Debemos aprender a estar menos pendientes de lo que sentimos, y centrarnos precisamente en sentir lo que cada momento o situación nos genere. Tenemos que vivir mirando más allá de nuestro mundo interno, ya que mucho de lo que sentimos no nace de nosotros, si no de las relaciones que tenemos con el mundo.

El positivismo tóxico acaba con nuestros nervios. Te lleva a sentirte mal por sentirte mal, y a esconder tus verdaderos sentimientos. También conlleva que se invaliden los sentimientos de una persona, ya sea consolándolos con un “podría ser peor”, atacándolo o castigándolo por expresar los sentimientos negativos, o ignorándolos.

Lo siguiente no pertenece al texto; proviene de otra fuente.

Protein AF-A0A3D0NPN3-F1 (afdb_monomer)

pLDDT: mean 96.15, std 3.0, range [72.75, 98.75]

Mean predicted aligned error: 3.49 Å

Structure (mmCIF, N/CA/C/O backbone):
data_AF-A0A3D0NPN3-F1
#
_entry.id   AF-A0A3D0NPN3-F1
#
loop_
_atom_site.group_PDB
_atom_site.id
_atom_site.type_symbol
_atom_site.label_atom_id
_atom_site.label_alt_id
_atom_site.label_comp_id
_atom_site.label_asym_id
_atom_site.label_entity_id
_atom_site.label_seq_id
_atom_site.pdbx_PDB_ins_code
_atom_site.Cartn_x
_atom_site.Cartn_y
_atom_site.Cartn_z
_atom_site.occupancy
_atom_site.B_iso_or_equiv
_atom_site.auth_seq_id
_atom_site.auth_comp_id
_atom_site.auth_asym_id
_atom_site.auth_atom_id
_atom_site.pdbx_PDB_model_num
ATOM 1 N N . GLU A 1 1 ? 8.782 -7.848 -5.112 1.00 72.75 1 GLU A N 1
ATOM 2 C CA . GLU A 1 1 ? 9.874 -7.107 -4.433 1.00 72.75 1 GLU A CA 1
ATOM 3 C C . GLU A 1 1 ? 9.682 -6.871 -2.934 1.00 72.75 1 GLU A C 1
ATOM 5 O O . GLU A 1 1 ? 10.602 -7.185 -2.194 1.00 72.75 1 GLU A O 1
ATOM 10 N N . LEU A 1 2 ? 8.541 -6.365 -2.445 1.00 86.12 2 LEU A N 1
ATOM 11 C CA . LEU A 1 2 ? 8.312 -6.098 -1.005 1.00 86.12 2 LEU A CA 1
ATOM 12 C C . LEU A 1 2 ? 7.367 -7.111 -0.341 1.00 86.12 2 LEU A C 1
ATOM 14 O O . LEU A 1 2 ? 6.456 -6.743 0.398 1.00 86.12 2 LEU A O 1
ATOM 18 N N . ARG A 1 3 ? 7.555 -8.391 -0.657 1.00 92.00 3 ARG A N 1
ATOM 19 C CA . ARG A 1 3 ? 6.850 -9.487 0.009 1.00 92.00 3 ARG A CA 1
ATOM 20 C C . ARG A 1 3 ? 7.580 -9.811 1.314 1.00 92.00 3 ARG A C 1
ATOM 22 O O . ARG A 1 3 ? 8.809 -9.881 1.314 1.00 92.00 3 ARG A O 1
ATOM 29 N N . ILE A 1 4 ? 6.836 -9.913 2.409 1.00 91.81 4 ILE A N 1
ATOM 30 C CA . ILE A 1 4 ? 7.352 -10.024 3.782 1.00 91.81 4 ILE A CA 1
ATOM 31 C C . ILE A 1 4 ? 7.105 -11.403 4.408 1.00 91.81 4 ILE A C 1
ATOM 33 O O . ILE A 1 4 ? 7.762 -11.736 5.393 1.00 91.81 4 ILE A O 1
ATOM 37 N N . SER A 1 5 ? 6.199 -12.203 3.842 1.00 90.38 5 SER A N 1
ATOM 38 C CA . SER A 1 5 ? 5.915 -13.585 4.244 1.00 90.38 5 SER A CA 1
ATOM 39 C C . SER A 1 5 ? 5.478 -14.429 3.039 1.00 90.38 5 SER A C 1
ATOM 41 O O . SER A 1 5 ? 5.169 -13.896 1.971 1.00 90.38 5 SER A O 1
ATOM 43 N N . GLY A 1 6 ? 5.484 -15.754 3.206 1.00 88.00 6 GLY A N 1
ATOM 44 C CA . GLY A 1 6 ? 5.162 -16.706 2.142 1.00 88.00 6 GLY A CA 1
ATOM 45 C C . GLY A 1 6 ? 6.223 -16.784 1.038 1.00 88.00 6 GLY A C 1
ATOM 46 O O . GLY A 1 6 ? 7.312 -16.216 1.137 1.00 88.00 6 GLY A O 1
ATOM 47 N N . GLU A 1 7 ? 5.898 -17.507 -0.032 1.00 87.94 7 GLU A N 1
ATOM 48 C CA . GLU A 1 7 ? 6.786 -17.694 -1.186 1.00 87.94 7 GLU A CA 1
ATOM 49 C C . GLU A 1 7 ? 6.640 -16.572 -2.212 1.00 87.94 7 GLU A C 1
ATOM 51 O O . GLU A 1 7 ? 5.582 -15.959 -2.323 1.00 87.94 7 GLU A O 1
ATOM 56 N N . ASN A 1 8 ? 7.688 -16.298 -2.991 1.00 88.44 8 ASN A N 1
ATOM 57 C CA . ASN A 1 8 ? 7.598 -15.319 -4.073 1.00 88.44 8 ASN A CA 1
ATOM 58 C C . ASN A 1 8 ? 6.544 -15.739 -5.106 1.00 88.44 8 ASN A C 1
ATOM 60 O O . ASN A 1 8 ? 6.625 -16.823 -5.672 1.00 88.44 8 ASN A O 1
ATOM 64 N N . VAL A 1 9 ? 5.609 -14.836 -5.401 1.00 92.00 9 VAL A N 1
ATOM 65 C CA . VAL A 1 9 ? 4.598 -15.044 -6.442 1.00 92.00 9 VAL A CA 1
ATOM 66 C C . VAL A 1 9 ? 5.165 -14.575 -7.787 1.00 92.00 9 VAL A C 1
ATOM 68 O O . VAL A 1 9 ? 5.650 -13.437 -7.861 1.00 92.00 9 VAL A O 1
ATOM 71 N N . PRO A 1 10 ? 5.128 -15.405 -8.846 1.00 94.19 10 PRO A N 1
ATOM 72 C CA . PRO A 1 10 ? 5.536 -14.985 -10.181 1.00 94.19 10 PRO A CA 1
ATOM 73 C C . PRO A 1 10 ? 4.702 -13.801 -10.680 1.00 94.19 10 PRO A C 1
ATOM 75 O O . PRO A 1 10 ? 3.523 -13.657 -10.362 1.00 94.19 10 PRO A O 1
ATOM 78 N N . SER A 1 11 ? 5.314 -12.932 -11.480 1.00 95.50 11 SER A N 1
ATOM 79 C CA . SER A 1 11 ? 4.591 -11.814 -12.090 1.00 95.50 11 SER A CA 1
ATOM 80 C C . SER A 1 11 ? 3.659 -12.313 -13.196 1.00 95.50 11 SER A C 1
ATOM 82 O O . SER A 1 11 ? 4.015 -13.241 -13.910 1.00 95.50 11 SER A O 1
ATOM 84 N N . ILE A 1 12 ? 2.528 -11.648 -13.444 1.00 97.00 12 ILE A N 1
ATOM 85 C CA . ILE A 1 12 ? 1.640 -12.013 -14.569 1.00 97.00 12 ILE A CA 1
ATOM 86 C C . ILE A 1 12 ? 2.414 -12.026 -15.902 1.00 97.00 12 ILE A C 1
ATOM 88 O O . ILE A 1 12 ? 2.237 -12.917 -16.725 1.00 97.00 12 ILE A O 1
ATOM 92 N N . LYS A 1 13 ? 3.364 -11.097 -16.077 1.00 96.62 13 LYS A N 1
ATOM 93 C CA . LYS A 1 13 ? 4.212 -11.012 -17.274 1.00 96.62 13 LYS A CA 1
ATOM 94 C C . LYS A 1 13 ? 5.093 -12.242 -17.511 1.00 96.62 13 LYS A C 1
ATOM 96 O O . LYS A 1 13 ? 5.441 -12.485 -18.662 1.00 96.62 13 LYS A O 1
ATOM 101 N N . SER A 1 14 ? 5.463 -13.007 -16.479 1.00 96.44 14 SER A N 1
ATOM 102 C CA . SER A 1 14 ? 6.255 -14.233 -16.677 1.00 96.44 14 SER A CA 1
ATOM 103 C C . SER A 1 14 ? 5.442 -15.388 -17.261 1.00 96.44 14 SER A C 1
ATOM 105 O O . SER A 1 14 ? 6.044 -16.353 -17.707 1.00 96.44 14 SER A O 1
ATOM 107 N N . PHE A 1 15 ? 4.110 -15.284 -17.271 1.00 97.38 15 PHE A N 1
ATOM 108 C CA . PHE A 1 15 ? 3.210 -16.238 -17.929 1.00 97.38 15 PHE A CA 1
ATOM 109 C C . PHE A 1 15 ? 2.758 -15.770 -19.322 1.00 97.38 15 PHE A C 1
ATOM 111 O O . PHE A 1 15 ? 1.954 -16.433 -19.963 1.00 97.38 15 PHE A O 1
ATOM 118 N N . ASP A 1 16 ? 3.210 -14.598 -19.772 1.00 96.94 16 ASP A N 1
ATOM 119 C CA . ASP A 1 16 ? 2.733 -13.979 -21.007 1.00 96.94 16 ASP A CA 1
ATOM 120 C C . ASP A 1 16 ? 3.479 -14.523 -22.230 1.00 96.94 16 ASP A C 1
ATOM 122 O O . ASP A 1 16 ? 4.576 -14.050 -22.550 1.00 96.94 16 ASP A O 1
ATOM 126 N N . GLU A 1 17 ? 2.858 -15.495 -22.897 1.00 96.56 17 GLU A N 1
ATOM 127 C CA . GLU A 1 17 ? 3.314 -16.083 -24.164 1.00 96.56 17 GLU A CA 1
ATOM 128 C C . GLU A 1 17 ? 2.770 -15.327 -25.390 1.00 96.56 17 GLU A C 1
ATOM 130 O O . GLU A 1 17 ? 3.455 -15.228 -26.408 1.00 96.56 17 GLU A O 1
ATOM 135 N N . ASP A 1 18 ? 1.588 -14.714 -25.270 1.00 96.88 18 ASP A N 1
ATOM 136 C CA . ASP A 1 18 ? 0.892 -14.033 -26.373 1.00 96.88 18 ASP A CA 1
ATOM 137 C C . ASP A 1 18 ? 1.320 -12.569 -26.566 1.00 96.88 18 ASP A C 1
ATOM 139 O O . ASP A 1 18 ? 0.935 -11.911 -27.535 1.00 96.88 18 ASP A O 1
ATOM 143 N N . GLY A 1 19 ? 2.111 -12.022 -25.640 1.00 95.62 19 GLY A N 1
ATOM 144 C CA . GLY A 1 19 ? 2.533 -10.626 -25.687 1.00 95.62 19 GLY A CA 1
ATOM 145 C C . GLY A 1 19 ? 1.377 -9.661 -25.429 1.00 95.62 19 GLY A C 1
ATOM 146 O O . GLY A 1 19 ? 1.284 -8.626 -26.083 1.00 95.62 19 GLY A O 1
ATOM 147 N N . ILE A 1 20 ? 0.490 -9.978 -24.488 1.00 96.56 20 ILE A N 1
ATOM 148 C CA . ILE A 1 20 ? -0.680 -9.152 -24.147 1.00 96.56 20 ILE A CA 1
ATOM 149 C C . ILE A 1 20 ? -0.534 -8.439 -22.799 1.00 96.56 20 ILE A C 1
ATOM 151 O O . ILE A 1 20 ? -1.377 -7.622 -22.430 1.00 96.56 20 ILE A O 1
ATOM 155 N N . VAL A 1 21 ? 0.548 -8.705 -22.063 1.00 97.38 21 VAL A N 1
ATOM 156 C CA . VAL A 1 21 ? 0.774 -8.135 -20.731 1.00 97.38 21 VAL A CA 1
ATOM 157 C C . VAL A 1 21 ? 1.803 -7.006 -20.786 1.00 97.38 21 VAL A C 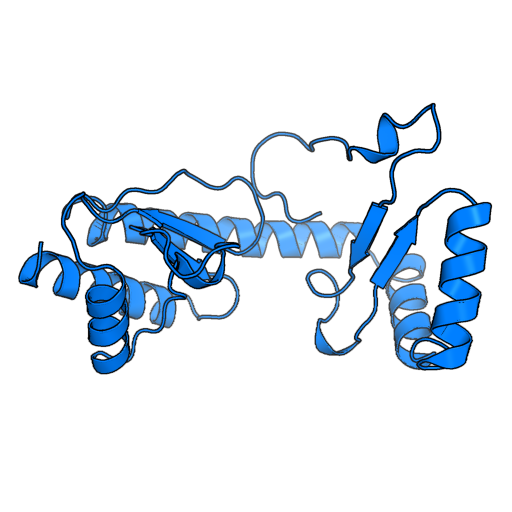1
ATOM 159 O O . VAL A 1 21 ? 2.952 -7.193 -21.191 1.00 97.38 21 VAL A O 1
ATOM 162 N N . ALA A 1 22 ? 1.416 -5.830 -20.288 1.00 97.94 22 ALA A N 1
ATOM 163 C CA . ALA A 1 22 ? 2.337 -4.743 -19.969 1.00 97.94 22 ALA A CA 1
ATOM 164 C C . ALA A 1 22 ? 2.673 -4.763 -18.469 1.00 97.94 22 ALA A C 1
ATOM 166 O O . ALA A 1 22 ? 1.795 -4.635 -17.618 1.00 97.94 22 ALA A O 1
ATOM 167 N N . TYR A 1 23 ? 3.954 -4.907 -18.133 1.00 97.94 23 TYR A N 1
ATOM 168 C CA . TYR A 1 23 ? 4.449 -4.871 -16.759 1.00 97.94 23 TYR A CA 1
ATOM 169 C C . TYR A 1 23 ? 5.008 -3.491 -16.426 1.00 97.94 23 TYR A C 1
ATOM 171 O O . TYR A 1 23 ? 5.956 -3.035 -17.064 1.00 97.94 23 TYR A O 1
ATOM 179 N N . ALA A 1 24 ? 4.457 -2.852 -15.396 1.00 97.50 24 ALA A N 1
ATOM 180 C CA . ALA A 1 24 ? 4.949 -1.585 -14.870 1.00 97.50 24 ALA A CA 1
ATOM 181 C C . ALA A 1 24 ? 5.760 -1.815 -13.587 1.00 97.50 24 ALA A C 1
ATOM 183 O O . ALA A 1 24 ? 5.235 -2.268 -12.569 1.00 97.50 24 ALA A O 1
ATOM 184 N N . GLY A 1 25 ? 7.046 -1.475 -13.629 1.00 96.50 25 GLY A N 1
ATOM 185 C CA . GLY A 1 25 ? 7.944 -1.499 -12.482 1.00 96.50 25 GLY A CA 1
ATOM 186 C C . GLY A 1 25 ? 8.198 -0.103 -11.915 1.00 96.50 25 GLY A C 1
ATOM 187 O O . GLY A 1 25 ? 8.168 0.900 -12.629 1.00 96.50 25 GLY A O 1
ATOM 188 N N . SER A 1 26 ? 8.487 -0.019 -10.615 1.00 96.19 26 SER A N 1
ATOM 189 C CA . SER A 1 26 ? 8.796 1.251 -9.950 1.00 96.19 26 SER A CA 1
ATOM 190 C C . SER A 1 26 ? 9.948 1.121 -8.967 1.00 96.19 26 SER A C 1
ATOM 192 O O . SER A 1 26 ? 10.004 0.177 -8.181 1.00 96.19 26 SER A O 1
ATOM 194 N N . PHE A 1 27 ? 10.806 2.138 -8.935 1.00 95.88 27 PHE A N 1
ATOM 195 C CA . PHE A 1 27 ? 11.855 2.276 -7.927 1.00 95.88 27 PHE A CA 1
ATOM 196 C C . PHE A 1 27 ? 11.382 3.013 -6.669 1.00 95.88 27 PHE A C 1
ATOM 198 O O . PHE A 1 27 ? 12.120 3.131 -5.691 1.00 95.88 27 PHE A O 1
ATOM 205 N N . SER A 1 28 ? 10.124 3.468 -6.648 1.00 94.94 28 SER A N 1
ATOM 206 C CA . SER A 1 28 ? 9.613 4.371 -5.612 1.00 94.94 28 SER A CA 1
ATOM 207 C C . SER A 1 28 ? 9.646 3.793 -4.199 1.00 94.94 28 SER A C 1
ATOM 209 O O . SER A 1 28 ? 9.668 4.554 -3.238 1.00 94.94 28 SER A O 1
ATOM 211 N N . LYS A 1 29 ? 9.592 2.464 -4.056 1.00 92.62 29 LYS A N 1
ATOM 212 C CA . LYS A 1 29 ? 9.525 1.780 -2.752 1.00 92.62 29 LYS A CA 1
ATOM 213 C C . LYS A 1 29 ? 10.773 0.959 -2.420 1.00 92.62 29 LYS A C 1
ATOM 215 O O . LYS A 1 29 ? 10.837 0.365 -1.353 1.00 92.62 29 LYS A O 1
ATOM 220 N N . ILE A 1 30 ? 11.742 0.926 -3.334 1.00 92.12 30 ILE A N 1
ATOM 221 C CA . ILE A 1 30 ? 12.993 0.173 -3.171 1.00 92.12 30 ILE A CA 1
ATOM 222 C C . ILE A 1 30 ? 14.234 1.062 -3.256 1.00 92.12 30 ILE A C 1
ATOM 224 O O . ILE A 1 30 ? 15.288 0.652 -2.799 1.00 92.12 30 ILE A O 1
ATOM 228 N N . LEU A 1 31 ? 14.122 2.271 -3.805 1.00 92.88 31 LEU A N 1
ATOM 229 C CA . LEU A 1 31 ? 15.208 3.245 -3.899 1.00 92.88 31 LEU A CA 1
ATOM 230 C C . LEU A 1 31 ? 14.742 4.582 -3.320 1.00 92.88 31 LEU A C 1
ATOM 232 O O . LEU A 1 31 ? 15.056 4.902 -2.178 1.00 92.88 31 LEU A O 1
ATOM 236 N N . SER A 1 32 ? 13.933 5.339 -4.064 1.00 93.75 32 SER A N 1
ATOM 237 C CA . SER A 1 32 ? 13.365 6.595 -3.574 1.00 93.75 32 SER A CA 1
ATOM 238 C C . SER A 1 32 ? 12.150 7.020 -4.402 1.00 93.75 32 SER A C 1
ATOM 240 O O . SER A 1 32 ? 12.229 7.058 -5.635 1.00 93.75 32 SER A O 1
ATOM 242 N N . PRO A 1 33 ? 11.025 7.400 -3.767 1.00 94.00 33 PRO A N 1
ATOM 243 C CA . PRO A 1 33 ? 9.862 7.913 -4.486 1.00 94.00 33 PRO A CA 1
ATOM 244 C C . PRO A 1 33 ? 10.140 9.264 -5.154 1.00 94.00 33 PRO A C 1
ATOM 246 O O . PRO A 1 33 ? 9.542 9.545 -6.195 1.00 94.00 33 PRO A O 1
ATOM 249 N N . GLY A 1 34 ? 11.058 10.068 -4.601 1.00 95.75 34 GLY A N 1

Para evitar esta situación, es necesario aceptar las emociones como información o guía, lo que te ayudará a sobrellevarlas y disminuir su intensidad. Ser positivos no es algo malo, tratar de ver el lado bueno de las cosas sirve como apoyo para seguir adelante día a día, pero es igual de importante escuchar lo que nuestras emociones nos quieren decir, y reconocerlas y darles su lugar aunque sean negativas.

Intentar ser positivo siempre es muy cansado, mientras que aprender a procesar los sentimientos nos ayuda a conocernos y a comprendernos mejor, tanto a nosotros mismos como a los demás.